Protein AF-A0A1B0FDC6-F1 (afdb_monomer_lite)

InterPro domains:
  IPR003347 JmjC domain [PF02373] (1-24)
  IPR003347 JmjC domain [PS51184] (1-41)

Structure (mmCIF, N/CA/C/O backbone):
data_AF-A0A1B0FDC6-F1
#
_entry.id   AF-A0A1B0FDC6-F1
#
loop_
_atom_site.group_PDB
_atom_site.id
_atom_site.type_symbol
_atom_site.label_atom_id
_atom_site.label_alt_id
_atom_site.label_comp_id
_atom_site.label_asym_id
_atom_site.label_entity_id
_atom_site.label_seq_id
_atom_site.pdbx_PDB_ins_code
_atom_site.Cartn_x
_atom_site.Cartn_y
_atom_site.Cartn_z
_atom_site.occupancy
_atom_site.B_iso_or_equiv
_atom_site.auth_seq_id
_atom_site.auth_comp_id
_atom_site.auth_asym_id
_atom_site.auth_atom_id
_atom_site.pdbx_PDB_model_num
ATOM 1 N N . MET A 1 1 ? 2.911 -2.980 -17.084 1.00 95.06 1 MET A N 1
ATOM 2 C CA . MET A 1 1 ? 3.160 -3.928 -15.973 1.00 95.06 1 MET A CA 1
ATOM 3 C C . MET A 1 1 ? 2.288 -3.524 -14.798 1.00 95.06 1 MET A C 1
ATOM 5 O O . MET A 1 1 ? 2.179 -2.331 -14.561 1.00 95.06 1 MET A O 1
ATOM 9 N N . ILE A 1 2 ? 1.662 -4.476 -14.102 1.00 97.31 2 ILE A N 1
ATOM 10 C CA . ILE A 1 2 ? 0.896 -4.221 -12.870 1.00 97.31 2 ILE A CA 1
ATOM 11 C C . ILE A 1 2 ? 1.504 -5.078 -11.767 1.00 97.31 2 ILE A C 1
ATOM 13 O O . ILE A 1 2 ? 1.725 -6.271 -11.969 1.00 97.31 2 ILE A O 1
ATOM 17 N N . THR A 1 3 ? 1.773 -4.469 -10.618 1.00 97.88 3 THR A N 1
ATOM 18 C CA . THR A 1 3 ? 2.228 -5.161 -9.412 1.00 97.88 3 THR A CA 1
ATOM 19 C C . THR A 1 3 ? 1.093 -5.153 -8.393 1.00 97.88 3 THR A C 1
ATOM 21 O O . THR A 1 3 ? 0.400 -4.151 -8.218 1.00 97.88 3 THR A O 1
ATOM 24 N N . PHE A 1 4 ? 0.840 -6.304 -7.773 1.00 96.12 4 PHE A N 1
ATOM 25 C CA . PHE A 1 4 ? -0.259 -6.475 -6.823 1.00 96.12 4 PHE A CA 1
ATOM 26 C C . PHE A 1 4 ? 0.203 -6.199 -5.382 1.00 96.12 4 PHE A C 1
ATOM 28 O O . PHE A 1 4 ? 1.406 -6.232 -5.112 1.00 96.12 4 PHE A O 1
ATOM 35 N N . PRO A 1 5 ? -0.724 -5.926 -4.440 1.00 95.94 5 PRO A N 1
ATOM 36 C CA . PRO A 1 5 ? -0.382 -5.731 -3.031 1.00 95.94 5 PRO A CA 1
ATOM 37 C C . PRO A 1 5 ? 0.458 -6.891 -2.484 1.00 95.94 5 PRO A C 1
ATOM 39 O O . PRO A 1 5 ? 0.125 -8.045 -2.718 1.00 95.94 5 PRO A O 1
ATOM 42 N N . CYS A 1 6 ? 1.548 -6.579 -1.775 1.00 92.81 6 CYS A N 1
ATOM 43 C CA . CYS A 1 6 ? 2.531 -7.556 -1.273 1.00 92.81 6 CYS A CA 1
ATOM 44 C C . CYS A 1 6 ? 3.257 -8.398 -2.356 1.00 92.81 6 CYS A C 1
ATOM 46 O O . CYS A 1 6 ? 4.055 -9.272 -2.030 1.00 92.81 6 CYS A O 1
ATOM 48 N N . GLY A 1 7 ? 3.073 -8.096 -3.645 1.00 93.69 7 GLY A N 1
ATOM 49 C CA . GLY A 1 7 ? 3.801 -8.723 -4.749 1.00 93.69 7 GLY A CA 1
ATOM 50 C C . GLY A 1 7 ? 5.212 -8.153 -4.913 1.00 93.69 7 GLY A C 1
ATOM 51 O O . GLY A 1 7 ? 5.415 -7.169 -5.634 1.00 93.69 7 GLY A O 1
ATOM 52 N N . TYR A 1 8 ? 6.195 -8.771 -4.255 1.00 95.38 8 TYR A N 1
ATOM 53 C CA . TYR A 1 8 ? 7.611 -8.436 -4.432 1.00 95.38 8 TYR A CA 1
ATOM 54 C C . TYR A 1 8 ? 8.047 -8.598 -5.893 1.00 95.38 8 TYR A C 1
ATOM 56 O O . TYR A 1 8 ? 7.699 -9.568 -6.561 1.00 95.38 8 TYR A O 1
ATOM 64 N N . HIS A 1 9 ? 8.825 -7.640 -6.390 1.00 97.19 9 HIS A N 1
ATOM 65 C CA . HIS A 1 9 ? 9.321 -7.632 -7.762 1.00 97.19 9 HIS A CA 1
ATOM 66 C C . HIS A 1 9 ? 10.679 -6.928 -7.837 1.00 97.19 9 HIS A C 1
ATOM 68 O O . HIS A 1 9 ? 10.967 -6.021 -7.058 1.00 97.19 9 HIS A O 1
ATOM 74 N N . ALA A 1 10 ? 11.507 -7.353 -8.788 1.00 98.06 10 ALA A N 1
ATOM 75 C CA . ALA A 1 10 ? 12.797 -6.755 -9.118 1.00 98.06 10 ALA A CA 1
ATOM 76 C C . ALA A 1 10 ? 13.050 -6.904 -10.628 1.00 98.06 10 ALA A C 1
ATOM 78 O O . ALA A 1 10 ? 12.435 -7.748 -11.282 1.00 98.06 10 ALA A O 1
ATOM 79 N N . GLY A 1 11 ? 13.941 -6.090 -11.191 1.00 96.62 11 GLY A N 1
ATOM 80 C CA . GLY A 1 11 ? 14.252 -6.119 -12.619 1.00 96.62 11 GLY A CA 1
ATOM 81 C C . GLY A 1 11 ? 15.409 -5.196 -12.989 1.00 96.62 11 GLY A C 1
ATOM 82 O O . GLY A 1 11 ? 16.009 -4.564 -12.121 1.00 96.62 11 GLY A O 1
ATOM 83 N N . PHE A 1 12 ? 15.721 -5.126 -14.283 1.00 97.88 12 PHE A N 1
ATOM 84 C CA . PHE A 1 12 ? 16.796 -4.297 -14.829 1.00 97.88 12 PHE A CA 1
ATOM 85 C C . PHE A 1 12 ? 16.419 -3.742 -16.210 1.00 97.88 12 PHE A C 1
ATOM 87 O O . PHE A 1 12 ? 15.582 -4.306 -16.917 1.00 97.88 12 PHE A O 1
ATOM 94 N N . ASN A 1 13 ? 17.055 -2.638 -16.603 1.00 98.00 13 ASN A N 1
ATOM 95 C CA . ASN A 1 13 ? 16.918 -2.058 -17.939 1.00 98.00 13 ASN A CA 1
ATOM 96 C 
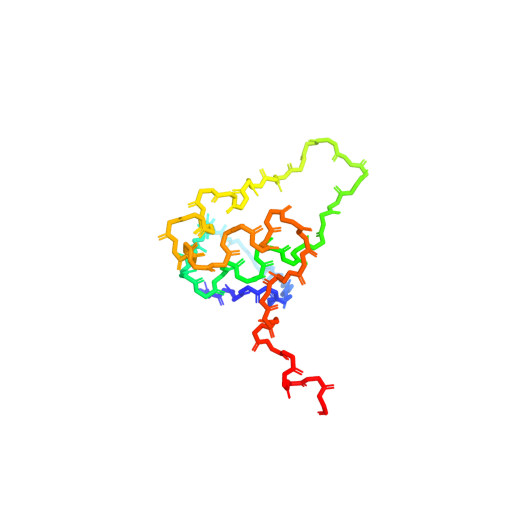C . ASN A 1 13 ? 18.031 -2.593 -18.850 1.00 98.00 13 ASN A C 1
ATOM 98 O O . ASN A 1 13 ? 19.190 -2.624 -18.447 1.00 98.00 13 ASN A O 1
ATOM 102 N N . HIS A 1 14 ? 17.691 -2.991 -20.078 1.00 98.12 14 HIS A N 1
ATOM 103 C CA . HIS A 1 14 ? 18.664 -3.534 -21.040 1.00 98.12 14 HIS A CA 1
ATOM 104 C C . HIS A 1 14 ? 19.410 -2.445 -21.834 1.00 98.12 14 HIS A C 1
ATOM 106 O O . HIS A 1 14 ? 20.466 -2.707 -22.399 1.00 98.12 14 HIS A O 1
ATOM 112 N N . GLY A 1 15 ? 18.858 -1.234 -21.906 1.00 98.00 15 GLY A N 1
ATOM 113 C CA . GLY A 1 15 ? 19.374 -0.126 -22.705 1.00 98.00 15 GLY A CA 1
ATOM 114 C C . GLY A 1 15 ? 18.600 1.161 -22.422 1.00 98.00 15 GLY A C 1
ATOM 115 O O . GLY A 1 15 ? 17.865 1.237 -21.438 1.00 98.00 15 GLY A O 1
ATOM 116 N N . PHE A 1 16 ? 18.762 2.169 -23.280 1.00 98.06 16 PHE A N 1
ATOM 117 C CA . PHE A 1 16 ? 18.095 3.463 -23.126 1.00 98.06 16 PHE A CA 1
ATOM 118 C C . PHE A 1 16 ? 16.565 3.332 -23.185 1.00 98.06 16 PHE A C 1
ATOM 120 O O . PHE A 1 16 ? 16.024 2.772 -24.141 1.00 98.06 16 PHE A O 1
ATOM 127 N N . ASN A 1 17 ? 15.871 3.857 -22.173 1.00 98.31 17 ASN A N 1
ATOM 128 C CA . ASN A 1 17 ? 14.413 3.880 -22.112 1.00 98.31 17 ASN A CA 1
ATOM 129 C C . ASN A 1 17 ? 13.879 5.047 -21.259 1.00 98.31 17 ASN A C 1
ATOM 131 O O . ASN A 1 17 ? 14.637 5.820 -20.674 1.00 98.31 17 ASN A O 1
ATOM 135 N N . CYS A 1 18 ? 12.552 5.165 -21.211 1.00 98.38 18 CYS A N 1
ATOM 136 C CA . CYS A 1 18 ? 11.809 6.077 -20.347 1.00 98.38 18 CYS A CA 1
ATOM 137 C C . CYS A 1 18 ? 10.535 5.363 -19.872 1.00 98.38 18 CYS A C 1
ATOM 139 O O . CYS A 1 18 ? 9.884 4.684 -20.670 1.00 98.38 18 CYS A O 1
ATOM 141 N N . ALA A 1 19 ? 10.198 5.480 -18.586 1.00 98.06 19 ALA A N 1
ATOM 142 C CA . ALA A 1 19 ? 9.017 4.859 -17.995 1.00 98.06 19 ALA A CA 1
ATOM 143 C C . ALA A 1 19 ? 8.374 5.784 -16.953 1.00 98.06 19 ALA A C 1
ATOM 145 O O . ALA A 1 19 ? 9.073 6.474 -16.214 1.00 98.06 19 ALA A O 1
ATOM 146 N N . GLU A 1 20 ? 7.046 5.740 -16.873 1.00 98.56 20 GLU A N 1
ATOM 147 C CA . GLU A 1 20 ? 6.234 6.424 -15.865 1.00 98.56 20 GLU A CA 1
ATOM 148 C C . GLU A 1 20 ? 5.496 5.383 -15.009 1.00 98.56 20 GLU A C 1
ATOM 150 O O . GLU A 1 20 ? 5.150 4.302 -15.494 1.00 98.56 20 GLU A O 1
ATOM 155 N N . THR A 1 21 ? 5.277 5.680 -13.725 1.00 97.88 21 THR A N 1
ATOM 156 C CA . THR A 1 21 ? 4.599 4.772 -12.793 1.00 97.88 21 THR A CA 1
ATOM 157 C C . THR A 1 21 ? 3.841 5.526 -11.706 1.00 97.88 21 THR A C 1
ATOM 159 O O . THR A 1 21 ? 4.204 6.640 -11.333 1.00 97.88 21 THR A O 1
ATOM 162 N N . THR A 1 22 ? 2.801 4.889 -11.171 1.00 98.50 22 THR A N 1
ATOM 163 C CA . THR A 1 22 ? 2.067 5.355 -9.994 1.00 98.50 22 THR A CA 1
ATOM 164 C C . THR A 1 22 ? 1.499 4.171 -9.214 1.00 98.50 22 THR A C 1
ATOM 166 O O . THR A 1 22 ? 1.312 3.080 -9.759 1.00 98.50 22 THR A O 1
ATOM 169 N N . ASN A 1 23 ? 1.204 4.380 -7.931 1.00 98.44 23 ASN A N 1
ATOM 170 C CA . ASN A 1 23 ? 0.449 3.420 -7.133 1.00 98.44 23 ASN A CA 1
ATOM 171 C C . ASN A 1 23 ? -1.046 3.752 -7.166 1.00 98.44 23 ASN A C 1
ATOM 173 O O . ASN A 1 23 ? -1.448 4.910 -7.242 1.00 98.44 23 ASN A O 1
ATOM 177 N N . PHE A 1 24 ? -1.875 2.718 -7.070 1.00 98.19 24 PHE A N 1
ATOM 178 C CA . PHE A 1 24 ? -3.326 2.828 -6.965 1.00 98.19 24 PHE A CA 1
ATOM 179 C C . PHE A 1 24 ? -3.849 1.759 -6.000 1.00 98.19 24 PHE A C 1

■ ■ ■ ■ ■ ■ ■

■ **Exercise objective**:
Word for word, restate the lines of the listing above starting at the line with "ATOM 129 C C" and ending at the line with "ATOM 159 O O", and nothing outside them.

■ **Output**:
ATOM 129 C C . ASN A 1 17 ? 13.879 5.047 -21.259 1.00 98.31 17 ASN A C 1
ATOM 131 O O . ASN A 1 17 ? 14.637 5.820 -20.674 1.00 98.31 17 ASN A O 1
ATOM 135 N N . CYS A 1 18 ? 12.552 5.165 -21.211 1.00 98.38 18 CYS A N 1
ATOM 136 C CA . CYS A 1 18 ? 11.809 6.077 -20.347 1.00 98.38 18 CYS A CA 1
ATOM 137 C C . CYS A 1 18 ? 10.535 5.363 -19.872 1.00 98.38 18 CYS A C 1
ATOM 139 O O . CYS A 1 18 ? 9.884 4.684 -20.670 1.00 98.38 18 CYS A O 1
ATOM 141 N N . ALA A 1 19 ? 10.198 5.480 -18.586 1.00 98.06 19 ALA A N 1
ATOM 142 C CA . ALA A 1 19 ? 9.017 4.859 -17.995 1.00 98.06 19 ALA A CA 1
ATOM 143 C C . ALA A 1 19 ? 8.374 5.784 -16.953 1.00 98.06 19 ALA A C 1
ATOM 145 O O . ALA A 1 19 ? 9.073 6.474 -16.214 1.00 98.06 19 ALA A O 1
ATOM 146 N N . GLU A 1 20 ? 7.046 5.740 -16.873 1.00 98.56 20 GLU A N 1
ATOM 147 C CA . GLU A 1 20 ? 6.234 6.424 -15.865 1.00 98.56 20 GLU A CA 1
ATOM 148 C C . GLU A 1 20 ? 5.496 5.383 -15.009 1.00 98.56 20 GLU A C 1
ATOM 150 O O . GLU A 1 20 ? 5.150 4.302 -15.494 1.00 98.56 20 GLU A O 1
ATOM 155 N N . THR A 1 21 ? 5.277 5.680 -13.725 1.00 97.88 21 THR A N 1
ATOM 156 C CA . THR A 1 21 ? 4.599 4.772 -12.793 1.00 97.88 21 THR A CA 1
ATOM 157 C C . THR A 1 21 ? 3.841 5.526 -11.706 1.00 97.88 21 THR A C 1
ATOM 159 O O . THR A 1 21 ? 4.204 6.640 -11.333 1.00 97.88 21 THR A O 1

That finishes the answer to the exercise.